From 1990 to 2008, a large amount of the investment
gold supply resulted from gold bullion sales from the vaults
of central banks around the world. However, governments and central banks are
now net buyers of gold, which means that they are buying and accumulating more
gold bullion than they are selling.
Gold does
not default on promise or obligation
All governments issue fiduciary treaties on paper
(dollars, euros, pounds, yen, etc.). Fiduciary treaties have no real value and
are backed by government decrees that promise to meet the established value.
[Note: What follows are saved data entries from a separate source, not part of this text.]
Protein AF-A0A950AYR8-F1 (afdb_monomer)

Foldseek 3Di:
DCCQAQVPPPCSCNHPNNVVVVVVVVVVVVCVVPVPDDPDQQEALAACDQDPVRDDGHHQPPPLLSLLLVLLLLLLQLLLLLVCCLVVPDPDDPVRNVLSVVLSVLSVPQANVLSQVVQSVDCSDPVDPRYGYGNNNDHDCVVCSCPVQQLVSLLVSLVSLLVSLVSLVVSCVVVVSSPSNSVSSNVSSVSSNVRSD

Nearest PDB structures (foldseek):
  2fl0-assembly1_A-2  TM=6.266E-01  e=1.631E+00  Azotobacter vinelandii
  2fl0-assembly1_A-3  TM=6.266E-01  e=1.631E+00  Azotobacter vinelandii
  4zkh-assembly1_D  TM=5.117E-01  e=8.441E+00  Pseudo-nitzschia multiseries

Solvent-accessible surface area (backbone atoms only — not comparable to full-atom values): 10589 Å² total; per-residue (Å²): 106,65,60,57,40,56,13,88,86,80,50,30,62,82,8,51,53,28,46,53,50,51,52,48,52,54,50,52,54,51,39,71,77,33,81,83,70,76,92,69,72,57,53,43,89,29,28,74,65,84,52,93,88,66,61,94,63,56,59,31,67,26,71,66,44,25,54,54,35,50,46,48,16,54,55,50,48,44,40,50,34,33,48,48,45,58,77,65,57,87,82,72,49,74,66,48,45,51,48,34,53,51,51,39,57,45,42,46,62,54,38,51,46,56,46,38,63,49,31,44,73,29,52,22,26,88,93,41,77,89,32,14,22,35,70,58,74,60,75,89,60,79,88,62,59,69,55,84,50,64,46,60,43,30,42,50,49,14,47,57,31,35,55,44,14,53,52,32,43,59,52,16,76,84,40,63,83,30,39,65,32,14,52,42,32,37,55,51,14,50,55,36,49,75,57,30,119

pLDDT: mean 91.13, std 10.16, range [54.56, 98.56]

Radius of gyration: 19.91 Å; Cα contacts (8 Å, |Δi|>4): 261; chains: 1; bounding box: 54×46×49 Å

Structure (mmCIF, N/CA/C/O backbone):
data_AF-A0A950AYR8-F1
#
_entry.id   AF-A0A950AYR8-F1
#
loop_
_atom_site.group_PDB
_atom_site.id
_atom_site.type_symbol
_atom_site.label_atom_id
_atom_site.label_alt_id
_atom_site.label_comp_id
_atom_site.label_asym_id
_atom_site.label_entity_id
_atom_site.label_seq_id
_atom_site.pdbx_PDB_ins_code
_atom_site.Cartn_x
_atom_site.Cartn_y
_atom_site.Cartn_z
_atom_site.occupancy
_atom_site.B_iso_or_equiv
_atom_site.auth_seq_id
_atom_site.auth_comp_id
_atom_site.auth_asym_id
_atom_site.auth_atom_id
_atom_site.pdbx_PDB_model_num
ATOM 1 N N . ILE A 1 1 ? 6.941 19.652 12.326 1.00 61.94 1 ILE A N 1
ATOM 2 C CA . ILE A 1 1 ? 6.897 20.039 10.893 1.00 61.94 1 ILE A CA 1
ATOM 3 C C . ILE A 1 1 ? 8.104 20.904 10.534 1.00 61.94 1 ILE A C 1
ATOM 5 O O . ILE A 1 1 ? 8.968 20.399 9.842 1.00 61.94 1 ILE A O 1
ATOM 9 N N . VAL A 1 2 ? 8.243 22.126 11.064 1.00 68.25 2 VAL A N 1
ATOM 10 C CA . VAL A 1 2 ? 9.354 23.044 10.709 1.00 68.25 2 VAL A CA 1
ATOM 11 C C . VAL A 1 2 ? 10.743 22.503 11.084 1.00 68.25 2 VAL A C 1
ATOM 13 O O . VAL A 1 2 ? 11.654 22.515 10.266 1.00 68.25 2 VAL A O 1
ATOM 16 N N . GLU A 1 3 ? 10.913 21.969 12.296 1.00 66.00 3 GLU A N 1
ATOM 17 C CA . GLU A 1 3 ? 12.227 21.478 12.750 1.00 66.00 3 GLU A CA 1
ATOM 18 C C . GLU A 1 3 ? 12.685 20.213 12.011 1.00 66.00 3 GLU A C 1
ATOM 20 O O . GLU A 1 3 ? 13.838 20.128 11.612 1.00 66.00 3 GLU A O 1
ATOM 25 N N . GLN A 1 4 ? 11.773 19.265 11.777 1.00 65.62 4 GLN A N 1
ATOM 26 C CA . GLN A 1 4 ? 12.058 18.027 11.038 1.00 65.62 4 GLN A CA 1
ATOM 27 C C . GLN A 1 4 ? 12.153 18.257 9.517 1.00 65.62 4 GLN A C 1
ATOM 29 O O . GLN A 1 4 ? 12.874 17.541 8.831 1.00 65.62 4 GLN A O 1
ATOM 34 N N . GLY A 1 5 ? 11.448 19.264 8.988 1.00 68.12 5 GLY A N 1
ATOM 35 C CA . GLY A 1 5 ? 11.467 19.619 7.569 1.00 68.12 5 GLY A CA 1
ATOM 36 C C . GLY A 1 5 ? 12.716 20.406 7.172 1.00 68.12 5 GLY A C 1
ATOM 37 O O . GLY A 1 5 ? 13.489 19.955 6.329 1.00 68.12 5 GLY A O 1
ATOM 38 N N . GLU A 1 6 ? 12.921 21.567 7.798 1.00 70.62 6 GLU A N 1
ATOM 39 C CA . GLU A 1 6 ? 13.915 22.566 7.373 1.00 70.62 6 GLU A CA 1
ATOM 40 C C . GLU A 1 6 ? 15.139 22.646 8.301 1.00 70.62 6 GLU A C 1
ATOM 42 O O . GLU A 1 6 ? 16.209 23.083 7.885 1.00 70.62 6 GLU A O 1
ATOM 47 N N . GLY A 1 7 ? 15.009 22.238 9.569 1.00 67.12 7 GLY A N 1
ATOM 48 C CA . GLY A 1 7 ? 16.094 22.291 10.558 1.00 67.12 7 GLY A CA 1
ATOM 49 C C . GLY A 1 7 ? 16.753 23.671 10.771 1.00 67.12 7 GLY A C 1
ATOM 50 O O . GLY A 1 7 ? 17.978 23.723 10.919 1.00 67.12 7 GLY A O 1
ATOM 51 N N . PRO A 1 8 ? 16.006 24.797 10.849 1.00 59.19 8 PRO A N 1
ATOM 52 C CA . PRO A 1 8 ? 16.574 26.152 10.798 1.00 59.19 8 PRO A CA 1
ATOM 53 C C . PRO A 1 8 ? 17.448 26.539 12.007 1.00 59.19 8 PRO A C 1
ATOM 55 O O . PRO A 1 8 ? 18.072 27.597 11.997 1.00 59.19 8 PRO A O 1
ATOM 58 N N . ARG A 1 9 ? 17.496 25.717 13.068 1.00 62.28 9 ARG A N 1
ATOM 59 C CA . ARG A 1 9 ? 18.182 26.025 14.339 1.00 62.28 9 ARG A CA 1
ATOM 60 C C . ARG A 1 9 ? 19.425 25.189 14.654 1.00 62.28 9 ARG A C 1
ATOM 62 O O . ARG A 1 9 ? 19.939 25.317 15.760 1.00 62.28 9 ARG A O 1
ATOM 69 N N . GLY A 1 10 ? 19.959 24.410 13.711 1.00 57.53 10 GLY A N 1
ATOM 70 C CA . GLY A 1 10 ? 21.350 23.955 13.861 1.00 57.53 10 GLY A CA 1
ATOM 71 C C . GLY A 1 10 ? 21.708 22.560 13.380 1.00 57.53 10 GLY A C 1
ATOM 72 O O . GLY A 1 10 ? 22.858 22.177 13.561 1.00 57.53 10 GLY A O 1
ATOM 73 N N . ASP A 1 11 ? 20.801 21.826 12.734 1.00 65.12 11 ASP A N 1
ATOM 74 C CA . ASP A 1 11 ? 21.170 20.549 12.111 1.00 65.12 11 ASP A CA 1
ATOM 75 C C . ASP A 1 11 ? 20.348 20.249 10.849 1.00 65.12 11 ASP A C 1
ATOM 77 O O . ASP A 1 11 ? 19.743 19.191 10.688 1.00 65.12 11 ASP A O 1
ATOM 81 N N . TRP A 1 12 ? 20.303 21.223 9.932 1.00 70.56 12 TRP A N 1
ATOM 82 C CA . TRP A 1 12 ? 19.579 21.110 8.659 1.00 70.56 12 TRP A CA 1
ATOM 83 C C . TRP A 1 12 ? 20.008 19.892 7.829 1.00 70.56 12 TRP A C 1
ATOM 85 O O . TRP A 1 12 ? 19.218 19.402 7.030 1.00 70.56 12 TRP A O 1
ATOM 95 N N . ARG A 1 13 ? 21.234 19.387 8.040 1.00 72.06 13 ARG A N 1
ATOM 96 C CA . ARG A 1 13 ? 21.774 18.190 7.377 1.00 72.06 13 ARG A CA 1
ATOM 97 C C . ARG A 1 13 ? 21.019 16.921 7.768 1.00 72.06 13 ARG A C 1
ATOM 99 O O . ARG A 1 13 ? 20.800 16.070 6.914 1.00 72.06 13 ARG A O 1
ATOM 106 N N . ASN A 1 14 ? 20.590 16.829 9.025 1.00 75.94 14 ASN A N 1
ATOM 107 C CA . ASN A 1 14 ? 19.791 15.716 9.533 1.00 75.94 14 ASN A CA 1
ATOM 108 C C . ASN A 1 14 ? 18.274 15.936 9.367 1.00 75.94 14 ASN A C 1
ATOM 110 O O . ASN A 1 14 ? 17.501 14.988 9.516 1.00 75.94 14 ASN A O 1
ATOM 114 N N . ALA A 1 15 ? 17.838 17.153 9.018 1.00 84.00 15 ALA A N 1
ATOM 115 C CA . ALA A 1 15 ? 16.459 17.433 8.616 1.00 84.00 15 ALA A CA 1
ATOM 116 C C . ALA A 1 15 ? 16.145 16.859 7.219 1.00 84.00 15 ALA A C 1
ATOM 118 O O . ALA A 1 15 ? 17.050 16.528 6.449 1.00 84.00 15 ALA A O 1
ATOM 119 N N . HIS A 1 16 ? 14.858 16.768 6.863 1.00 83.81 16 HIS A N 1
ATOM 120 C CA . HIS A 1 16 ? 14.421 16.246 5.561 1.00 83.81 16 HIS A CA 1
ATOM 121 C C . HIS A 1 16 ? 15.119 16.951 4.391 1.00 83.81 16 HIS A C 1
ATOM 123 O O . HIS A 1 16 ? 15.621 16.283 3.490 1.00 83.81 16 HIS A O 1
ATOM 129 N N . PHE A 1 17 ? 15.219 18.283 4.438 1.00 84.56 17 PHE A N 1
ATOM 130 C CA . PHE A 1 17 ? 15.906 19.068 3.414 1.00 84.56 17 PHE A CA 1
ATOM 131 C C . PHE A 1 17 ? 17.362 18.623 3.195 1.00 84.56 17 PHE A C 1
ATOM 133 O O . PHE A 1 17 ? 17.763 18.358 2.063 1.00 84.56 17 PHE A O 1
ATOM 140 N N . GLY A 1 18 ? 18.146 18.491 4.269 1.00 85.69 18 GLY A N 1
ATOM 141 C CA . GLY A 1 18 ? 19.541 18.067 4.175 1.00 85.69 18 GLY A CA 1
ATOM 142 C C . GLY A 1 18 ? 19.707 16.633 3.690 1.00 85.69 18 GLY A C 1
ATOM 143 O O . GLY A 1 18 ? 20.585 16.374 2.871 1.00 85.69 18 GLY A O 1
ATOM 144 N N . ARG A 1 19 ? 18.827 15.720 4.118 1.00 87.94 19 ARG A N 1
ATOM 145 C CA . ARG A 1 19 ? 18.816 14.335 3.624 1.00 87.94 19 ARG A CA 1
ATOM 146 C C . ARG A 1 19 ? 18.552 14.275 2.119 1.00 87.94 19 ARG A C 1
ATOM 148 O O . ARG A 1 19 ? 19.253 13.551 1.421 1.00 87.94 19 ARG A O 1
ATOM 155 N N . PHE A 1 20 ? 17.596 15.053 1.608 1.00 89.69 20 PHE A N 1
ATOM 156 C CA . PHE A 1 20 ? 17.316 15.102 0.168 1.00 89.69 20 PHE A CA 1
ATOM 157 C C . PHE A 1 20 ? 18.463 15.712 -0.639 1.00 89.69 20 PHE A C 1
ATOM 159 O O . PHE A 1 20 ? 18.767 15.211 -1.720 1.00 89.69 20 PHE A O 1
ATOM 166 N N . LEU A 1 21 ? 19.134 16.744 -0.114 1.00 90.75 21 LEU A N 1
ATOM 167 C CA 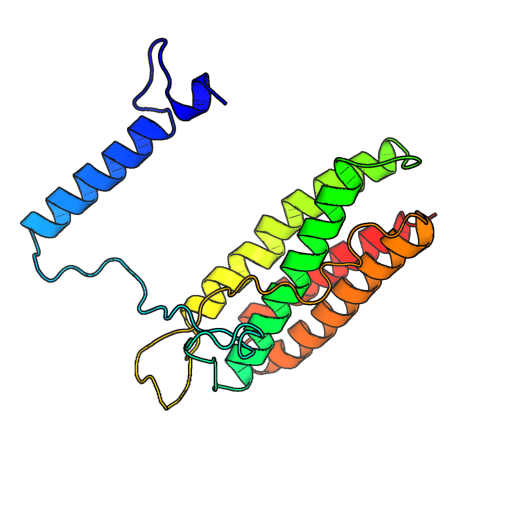. LEU A 1 21 ? 20.346 17.271 -0.745 1.00 90.75 21 LEU A CA 1
ATOM 168 C C . LEU A 1 21 ? 21.473 16.236 -0.772 1.00 90.75 21 LEU A C 1
ATOM 170 O O . LEU A 1 21 ? 22.116 16.091 -1.802 1.00 90.75 21 LEU A O 1
ATOM 174 N N . GLY A 1 22 ? 21.663 15.475 0.310 1.00 92.06 22 GLY A N 1
ATOM 175 C CA . GLY A 1 22 ? 22.640 14.384 0.343 1.00 92.06 22 GLY A CA 1
ATOM 176 C C . GLY A 1 22 ? 22.377 13.332 -0.738 1.00 92.06 22 GLY A C 1
ATOM 177 O O . GLY A 1 22 ? 23.284 12.986 -1.488 1.00 92.06 22 GLY A O 1
ATOM 178 N N . VAL A 1 23 ? 21.121 12.895 -0.890 1.00 91.81 23 VAL A N 1
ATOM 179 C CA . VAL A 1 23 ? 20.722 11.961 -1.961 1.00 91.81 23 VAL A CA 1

Throughout history, governments have printed too much currency, as the US has
done at high speed since 2008.
Historically, governments have also created
inflation and devalued currency purchasing power as a measure to increase trade
and exports. This also facilitates debt financing and social programs, such as
Social Security. The problem is that retirees receive the promised checks from
Social Security with no guarantee of the amount of goods and services the
checks will buy.
Deflation
Deep-seated deflation in one country causes prices
to decline, business activity to slow, and a central government burdened with
massive debt. The money supply and credit are greatly reduced and overall
spending slows down a bit.
Unemployment and economic depression become the
norm. During these times, the relative purchasing power of gold soars, while
other prices drop sharply. In fact, people often subsist on a street-level
barter system.
Geopolitical
uncertainty
Gold retains its value not only in times of
financial uncertainty, but also in times of geopolitical uncertainty. It is
often called the "product of the crisis." When a country's government
is in crisis, the reserve currency collapses and it can no longer finance its
deficit.
However, the market returns to natural monetization
as the means for life to continue at the grassroots level. At this point, no
other major currency in the world offers any refugees, but gold becomes a
universal currency.
As government balance sheets weaken, global banking
systems deteriorate, and deflation sets in, gold in a portfolio makes sense.
Portfolio
diversification
As emerging markets have grown, the demand for gold
has increased. In these countries, gold is often intertwined with culture, and
new money is available to accumulate bullion. India and China are two nations
that are large consumers of gold.
Many Americans are beginning to see commodities,
especially gold, as an investment class to allocate money. A characteristic of
a diversified portfolio is one that has investments that are not closely
related to each other.
As bonds have a negative correlation with stocks
and rising interest rates, gold also has a negative correlation with stocks and
rising rates.
Gold tends to prove its own value as money. Gold is
an "insurance policy" whose value to an investor is the universal
monetary value.
The bottom
line
Gold is an important part of a diversified
investment portfolio because its price increases in response to events that
cause the value of paper investments, such as stocks and bonds, to decline. The
investment demand for sell gold has increased
considerably, but new supplies from the mine will not increase in the near
future, and new supplies are more likely to decline.
Gold has historically endured as a safe and
indestructible haven from the wealth of decline. Long-term gold provides
diversification to a well-balanced investment portfolio.